The cluster launcher can also be used to start Ray clusters on an existing Kubernetes cluster. First, install the Kubernetes API client (pip install kubernetes), then make sure your Kubernetes credentials are set up properly to access the cluster (if a command like kubectl get pods succeeds, you should be good to go).

Once you have kubectl configured locally to access the remote cluster, you should be ready to launch your cluster. The provided ray/python/ray/autoscaler/kubernetes/example-full.yaml cluster config file will create a small cluster of one pod for the head node configured to autoscale up to two worker node pods, with all pods requiring 1 CPU and 0.5GiB of memory.

Test that it works by running the following commands from your local machine:

# Create or update the cluster. When the command finishes, it will print
# out the command that can be used to get a remote shell into the head node.
$ ray up ray/python/ray/autoscaler/kubernetes/example-full.yaml

# List the pods running in the cluster. You shoud only see one head node
# until you start running an application, at which point worker nodes
# should be started. Don't forget to include the Ray namespace in your
# 'kubectl' commands ('ray' by default).
$ kubectl -n ray get pods

# Get a remote screen on the head node.
$ ray attach ray/python/ray/autoscaler/kubernetes/example-full.yaml
$ # Try running a Ray program with 'ray.init(address="auto")'.

# Tear down the cluster
$ ray down ray/python/ray/autoscaler/kubernetes/example-full.yaml

Tip

This section describes the easiest way to launch a Ray cluster on Kubernetes. See this document for advanced usage of Kubernetes with Ray.

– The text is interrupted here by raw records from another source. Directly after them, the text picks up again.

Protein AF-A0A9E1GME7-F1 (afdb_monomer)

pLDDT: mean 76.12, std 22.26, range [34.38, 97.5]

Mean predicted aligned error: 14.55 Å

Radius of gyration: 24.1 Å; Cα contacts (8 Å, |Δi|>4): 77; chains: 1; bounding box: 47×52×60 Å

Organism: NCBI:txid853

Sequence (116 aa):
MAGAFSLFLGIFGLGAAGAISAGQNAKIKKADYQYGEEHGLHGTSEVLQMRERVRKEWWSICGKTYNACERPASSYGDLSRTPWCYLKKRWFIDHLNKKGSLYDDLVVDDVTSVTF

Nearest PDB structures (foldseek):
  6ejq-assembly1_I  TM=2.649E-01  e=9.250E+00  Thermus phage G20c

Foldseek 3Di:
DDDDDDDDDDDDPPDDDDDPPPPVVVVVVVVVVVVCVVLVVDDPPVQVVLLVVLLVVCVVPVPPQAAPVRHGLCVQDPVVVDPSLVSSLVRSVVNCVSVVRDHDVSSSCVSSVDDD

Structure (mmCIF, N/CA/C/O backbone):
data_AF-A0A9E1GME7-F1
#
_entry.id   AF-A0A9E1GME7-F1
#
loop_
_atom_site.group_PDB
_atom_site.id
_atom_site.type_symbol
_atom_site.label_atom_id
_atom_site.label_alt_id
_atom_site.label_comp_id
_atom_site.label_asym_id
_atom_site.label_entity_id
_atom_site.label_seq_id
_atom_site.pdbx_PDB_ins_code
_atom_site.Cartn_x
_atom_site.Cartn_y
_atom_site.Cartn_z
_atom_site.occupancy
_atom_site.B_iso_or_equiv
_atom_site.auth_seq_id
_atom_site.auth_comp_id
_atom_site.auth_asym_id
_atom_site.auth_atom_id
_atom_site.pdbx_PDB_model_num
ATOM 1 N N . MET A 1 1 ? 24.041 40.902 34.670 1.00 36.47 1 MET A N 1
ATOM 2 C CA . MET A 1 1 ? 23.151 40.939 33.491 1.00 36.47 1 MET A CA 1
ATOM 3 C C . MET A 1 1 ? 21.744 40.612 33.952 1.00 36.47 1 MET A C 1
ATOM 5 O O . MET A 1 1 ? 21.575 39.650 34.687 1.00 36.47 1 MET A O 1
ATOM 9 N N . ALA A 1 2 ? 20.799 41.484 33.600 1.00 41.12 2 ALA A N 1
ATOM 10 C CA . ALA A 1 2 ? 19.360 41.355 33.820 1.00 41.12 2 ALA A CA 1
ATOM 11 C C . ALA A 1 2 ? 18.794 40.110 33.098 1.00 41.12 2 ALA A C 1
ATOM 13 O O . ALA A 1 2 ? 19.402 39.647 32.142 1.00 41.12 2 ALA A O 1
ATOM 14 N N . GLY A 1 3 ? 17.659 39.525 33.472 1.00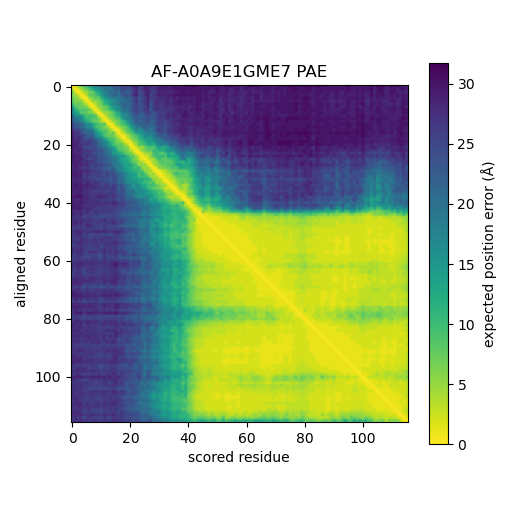 34.38 3 GLY A N 1
ATOM 15 C CA . GLY A 1 3 ? 16.640 39.972 34.409 1.00 34.38 3 GLY A CA 1
ATOM 16 C C . GLY A 1 3 ? 15.714 38.816 34.794 1.00 34.38 3 GLY A C 1
ATOM 17 O O . GLY A 1 3 ? 15.565 37.838 34.065 1.00 34.38 3 GLY A O 1
ATOM 18 N N . ALA A 1 4 ? 15.122 38.954 35.975 1.00 45.00 4 ALA A N 1
ATOM 19 C CA . ALA A 1 4 ? 14.036 38.132 36.472 1.00 45.00 4 ALA A CA 1
ATOM 20 C C . ALA A 1 4 ? 12.719 38.587 35.828 1.00 45.00 4 ALA A C 1
ATOM 22 O O . ALA A 1 4 ? 12.405 39.777 35.850 1.00 45.00 4 ALA A O 1
ATOM 23 N N . PHE A 1 5 ? 11.934 37.647 35.304 1.00 38.53 5 PHE A N 1
ATOM 24 C CA . PHE A 1 5 ? 10.524 37.881 35.010 1.00 38.53 5 PHE A CA 1
ATOM 25 C C . PHE A 1 5 ? 9.692 37.395 36.193 1.00 38.53 5 PHE A C 1
ATOM 27 O O . PHE A 1 5 ? 9.577 36.201 36.458 1.00 38.53 5 PHE A O 1
ATOM 34 N N . SER A 1 6 ? 9.153 38.368 36.922 1.00 55.78 6 SER A N 1
ATOM 35 C CA . SER A 1 6 ? 8.117 38.190 37.929 1.00 55.78 6 SER A CA 1
ATOM 36 C C . SER A 1 6 ? 6.761 38.047 37.240 1.00 55.78 6 SER A C 1
ATOM 38 O O . SER A 1 6 ? 6.382 38.924 36.468 1.00 55.78 6 SER A O 1
ATOM 40 N N . LEU A 1 7 ? 6.020 36.988 37.563 1.00 49.47 7 LEU A N 1
ATOM 41 C CA . LEU A 1 7 ? 4.557 36.971 37.513 1.00 49.47 7 LEU A CA 1
ATOM 42 C C . LEU A 1 7 ? 4.053 36.297 38.791 1.00 49.47 7 LEU A C 1
ATOM 44 O O . LEU A 1 7 ? 3.754 35.108 38.847 1.00 49.47 7 LEU A O 1
ATOM 48 N N . PHE A 1 8 ? 4.027 37.099 39.849 1.00 40.56 8 PHE A N 1
ATOM 49 C CA . PHE A 1 8 ? 3.140 36.918 40.990 1.00 40.56 8 PHE A CA 1
ATOM 50 C C . PHE A 1 8 ? 1.753 37.476 40.601 1.00 40.56 8 PHE A C 1
ATOM 52 O O . PHE A 1 8 ? 1.691 38.469 39.879 1.00 40.56 8 PHE A O 1
ATOM 59 N N . LEU A 1 9 ? 0.684 36.893 41.162 1.00 46.97 9 LEU A N 1
ATOM 60 C CA . LEU A 1 9 ? -0.753 37.223 41.027 1.00 46.97 9 LEU A CA 1
ATOM 61 C C . LEU A 1 9 ? -1.470 36.636 39.786 1.00 46.97 9 LEU A C 1
ATOM 63 O O . LEU A 1 9 ? -1.120 36.934 38.658 1.00 46.97 9 LEU A O 1
ATOM 67 N N . GLY A 1 10 ? -2.545 35.854 39.923 1.00 43.75 10 GLY A N 1
ATOM 68 C CA . GLY A 1 10 ? -3.306 35.563 41.132 1.00 43.75 10 GLY A CA 1
ATOM 69 C C . GLY A 1 10 ? -4.463 34.583 40.918 1.00 43.75 10 GLY A C 1
ATOM 70 O O . GLY A 1 10 ? -4.899 34.359 39.796 1.00 43.75 10 GLY A O 1
ATOM 71 N N . ILE A 1 11 ? -4.949 34.064 42.055 1.00 53.56 11 ILE A N 1
ATOM 72 C CA . ILE A 1 11 ? -6.368 33.797 42.360 1.00 53.56 11 ILE A CA 1
ATOM 73 C C . ILE A 1 11 ? -7.013 32.750 41.432 1.00 53.56 11 ILE A C 1
ATOM 75 O O . ILE A 1 11 ? -7.404 33.019 40.307 1.00 53.56 11 ILE A O 1
ATOM 79 N N . PHE A 1 12 ? -7.150 31.490 41.856 1.00 48.31 12 PHE A N 1
ATOM 80 C CA . PHE A 1 12 ? -8.318 31.015 42.626 1.00 48.31 12 PHE A CA 1
ATOM 81 C C . PHE A 1 12 ? -9.591 31.864 42.431 1.00 48.31 12 PHE A C 1
ATOM 83 O O . PHE A 1 12 ? -10.198 32.352 43.378 1.00 48.31 12 PHE A O 1
ATOM 90 N N . GLY A 1 13 ? -9.973 32.079 41.173 1.00 42.38 13 GLY A N 1
ATOM 91 C CA . GLY A 1 13 ? -11.221 32.718 40.779 1.00 42.38 13 GLY A CA 1
ATOM 92 C C . GLY A 1 13 ? -12.336 31.687 40.692 1.00 42.38 13 GLY A C 1
ATOM 93 O O . GLY A 1 13 ? -12.730 31.280 39.604 1.00 42.38 13 GLY A O 1
ATOM 94 N N . LEU A 1 14 ? -12.839 31.259 41.849 1.00 53.88 14 LEU A N 1
ATOM 95 C CA . LEU A 1 14 ? -14.162 30.656 41.964 1.00 53.88 14 LEU A CA 1
ATOM 96 C C . LEU A 1 14 ? -15.181 31.775 41.680 1.00 53.88 14 LEU A C 1
ATOM 98 O O . LEU A 1 14 ? -15.526 32.551 42.566 1.00 53.88 14 LEU A O 1
ATOM 102 N N . GLY A 1 15 ? -15.588 31.922 40.420 1.00 38.50 15 GLY A N 1
ATOM 103 C CA . GLY A 1 15 ? -16.502 32.971 39.970 1.00 38.50 15 GLY A CA 1
ATOM 104 C C . GLY A 1 15 ? -17.370 32.461 38.829 1.00 38.50 15 GLY A C 1
ATOM 105 O O . GLY A 1 15 ? -16.885 32.188 37.737 1.00 38.50 15 GLY A O 1
ATOM 106 N N . ALA A 1 16 ? -18.655 32.285 39.113 1.00 48.91 16 ALA A N 1
ATOM 107 C CA . ALA A 1 16 ? -19.661 31.783 38.197 1.00 48.91 16 ALA A CA 1
ATOM 108 C C . ALA A 1 16 ? -19.741 32.603 36.896 1.00 48.91 16 ALA A C 1
ATOM 110 O O . ALA A 1 16 ? -20.039 33.793 36.918 1.00 48.91 16 ALA A O 1
ATOM 111 N N . ALA A 1 17 ? -19.591 31.928 35.759 1.00 45.53 17 ALA A N 1
ATOM 112 C CA . ALA A 1 17 ? -20.184 32.347 34.496 1.00 45.53 17 ALA A CA 1
ATOM 113 C C . ALA A 1 17 ? -20.819 31.107 33.863 1.00 45.53 17 ALA A C 1
ATOM 115 O O . ALA A 1 17 ? -20.177 30.309 33.180 1.00 45.53 17 ALA A O 1
ATOM 116 N N . GLY A 1 18 ? -22.090 30.900 34.201 1.00 41.44 18 GLY A N 1
ATOM 117 C CA . GLY A 1 18 ? -22.925 29.893 33.574 1.00 41.44 18 GLY A CA 1
ATOM 118 C C . GLY A 1 18 ? -23.078 30.125 32.067 1.00 41.44 18 GLY A C 1
ATOM 119 O O . GLY A 1 18 ? -22.954 31.235 31.560 1.00 41.44 18 GLY A O 1
ATOM 120 N N . ALA A 1 19 ? -23.435 29.037 31.385 1.00 42.12 19 ALA A N 1
ATOM 121 C CA . ALA A 1 19 ? -24.148 29.035 30.109 1.00 42.12 19 ALA A CA 1
ATOM 122 C C . ALA A 1 19 ? -23.399 29.444 28.822 1.00 42.12 19 ALA A C 1
ATOM 124 O O . ALA A 1 19 ? -24.025 29.953 27.896 1.00 42.12 19 ALA A O 1
ATOM 125 N N . ILE A 1 20 ? -22.123 29.076 28.661 1.00 39.09 20 ILE A N 1
ATOM 126 C CA . ILE A 1 20 ? -21.518 28.947 27.317 1.00 39.09 20 ILE A CA 1
ATOM 127 C C . ILE A 1 20 ? -20.957 27.534 27.111 1.00 39.09 20 ILE A C 1
ATOM 129 O O . ILE A 1 20 ? -19.786 27.347 26.825 1.00 39.09 20 ILE A O 1
ATOM 133 N N . SER A 1 21 ? -21.767 26.495 27.328 1.00 48.31 21 SER A N 1
ATOM 134 C CA . SER A 1 21 ? -21.267 25.110 27.228 1.00 48.31 21 SER A CA 1
ATOM 135 C C . SER A 1 21 ? -21.931 24.285 26.125 1.00 48.31 21 SER A C 1
ATOM 137 O O . SER A 1 21 ? -21.243 23.546 25.430 1.00 48.31 21 SER A O 1
ATOM 139 N N . ALA A 1 22 ? -23.225 24.446 25.840 1.00 44.72 22 ALA A N 1
ATOM 140 C CA . ALA A 1 22 ? -23.881 23.572 24.859 1.00 44.72 22 ALA A CA 1
ATOM 141 C C . ALA A 1 22 ? -23.631 23.981 23.388 1.00 44.72 22 ALA A C 1
ATOM 143 O O . ALA A 1 22 ? -23.388 23.128 22.536 1.00 44.72 22 ALA A O 1
ATOM 144 N N . GLY A 1 23 ? -23.660 25.283 23.076 1.00 48.00 23 GLY A N 1
ATOM 145 C CA . GLY A 1 23 ? -23.652 25.775 21.690 1.00 48.00 23 GLY A CA 1
ATOM 146 C C . GLY A 1 23 ? -22.282 25.781 21.002 1.00 48.00 23 GLY A C 1
ATOM 147 O O . GLY A 1 23 ? -22.200 25.496 19.809 1.00 48.00 23 GLY A O 1
ATOM 148 N N . GLN A 1 24 ? -21.200 26.072 21.734 1.00 42.97 24 GLN A N 1
ATOM 149 C CA . GLN A 1 24 ? -19.835 26.004 21.192 1.00 42.97 24 GLN A CA 1
ATOM 150 C C . GLN A 1 24 ? -19.349 24.554 21.072 1.00 42.97 24 GLN A C 1
ATOM 152 O O . GLN A 1 24 ? -18.812 24.196 20.028 1.00 42.97 24 GLN A O 1
ATOM 157 N N . ASN A 1 25 ? -19.642 23.690 22.055 1.00 43.88 25 ASN A N 1
ATOM 158 C CA . ASN A 1 25 ? -19.342 22.256 21.956 1.00 43.88 25 ASN A CA 1
ATOM 159 C C . ASN A 1 25 ? -20.076 21.580 20.791 1.00 43.88 25 ASN A C 1
ATOM 161 O O . ASN A 1 25 ? -19.503 20.711 20.149 1.00 43.88 25 ASN A O 1
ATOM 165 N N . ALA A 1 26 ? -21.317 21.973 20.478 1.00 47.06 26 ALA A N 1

Private Cluster (List of nodes)

The most preferable way to run a Ray cluster on a private cluster of hosts is via the Ray Cluster Launcher.

You can get started by filling out the fields in the provided ray/python/ray/autoscaler/local/example-full.yaml. Be sure to specify the proper head_ip, list of worker_ips, and the ssh_user field.

Test that it works by running the following commands from your local machine:

# Create or update the cluster. When the command finishes, it will print
# out the command that can be used to get a remote shell into the head node.
$ ray up ray/python/ray/autoscaler/local/example-full.yaml

# Get a remote screen on the head node.
$ ray attach ray/python/ray/autoscaler/local/example-full.yaml
$ # Try running a Ray program with 'ray.init(address="auto")'.

# Tear down the cluster
$ ray down ray/python/ray/autoscaler/local/example-full.yaml

External Node Provider

Ray also supports external node providers (check node_provider.py implementation). You can specify the external node provider using the yaml config:

provider:
    type: external
    module: mypackage.myclass

The module needs to be in the format package.provider_class or package.sub_package.provider_class.

Additional Cloud Providers

To use Ray autoscaling on other Cloud providers or cluster management systems, you can implement the NodeProvider interface (100 LOC) and register it in node_provider.py. Contributions are welcome!

Security

On cloud providers, nodes will be launched into their own security group by default, with traffic allowed only between nodes in the same group. A new SSH key will also be created and saved to your local machine for access to the cluster.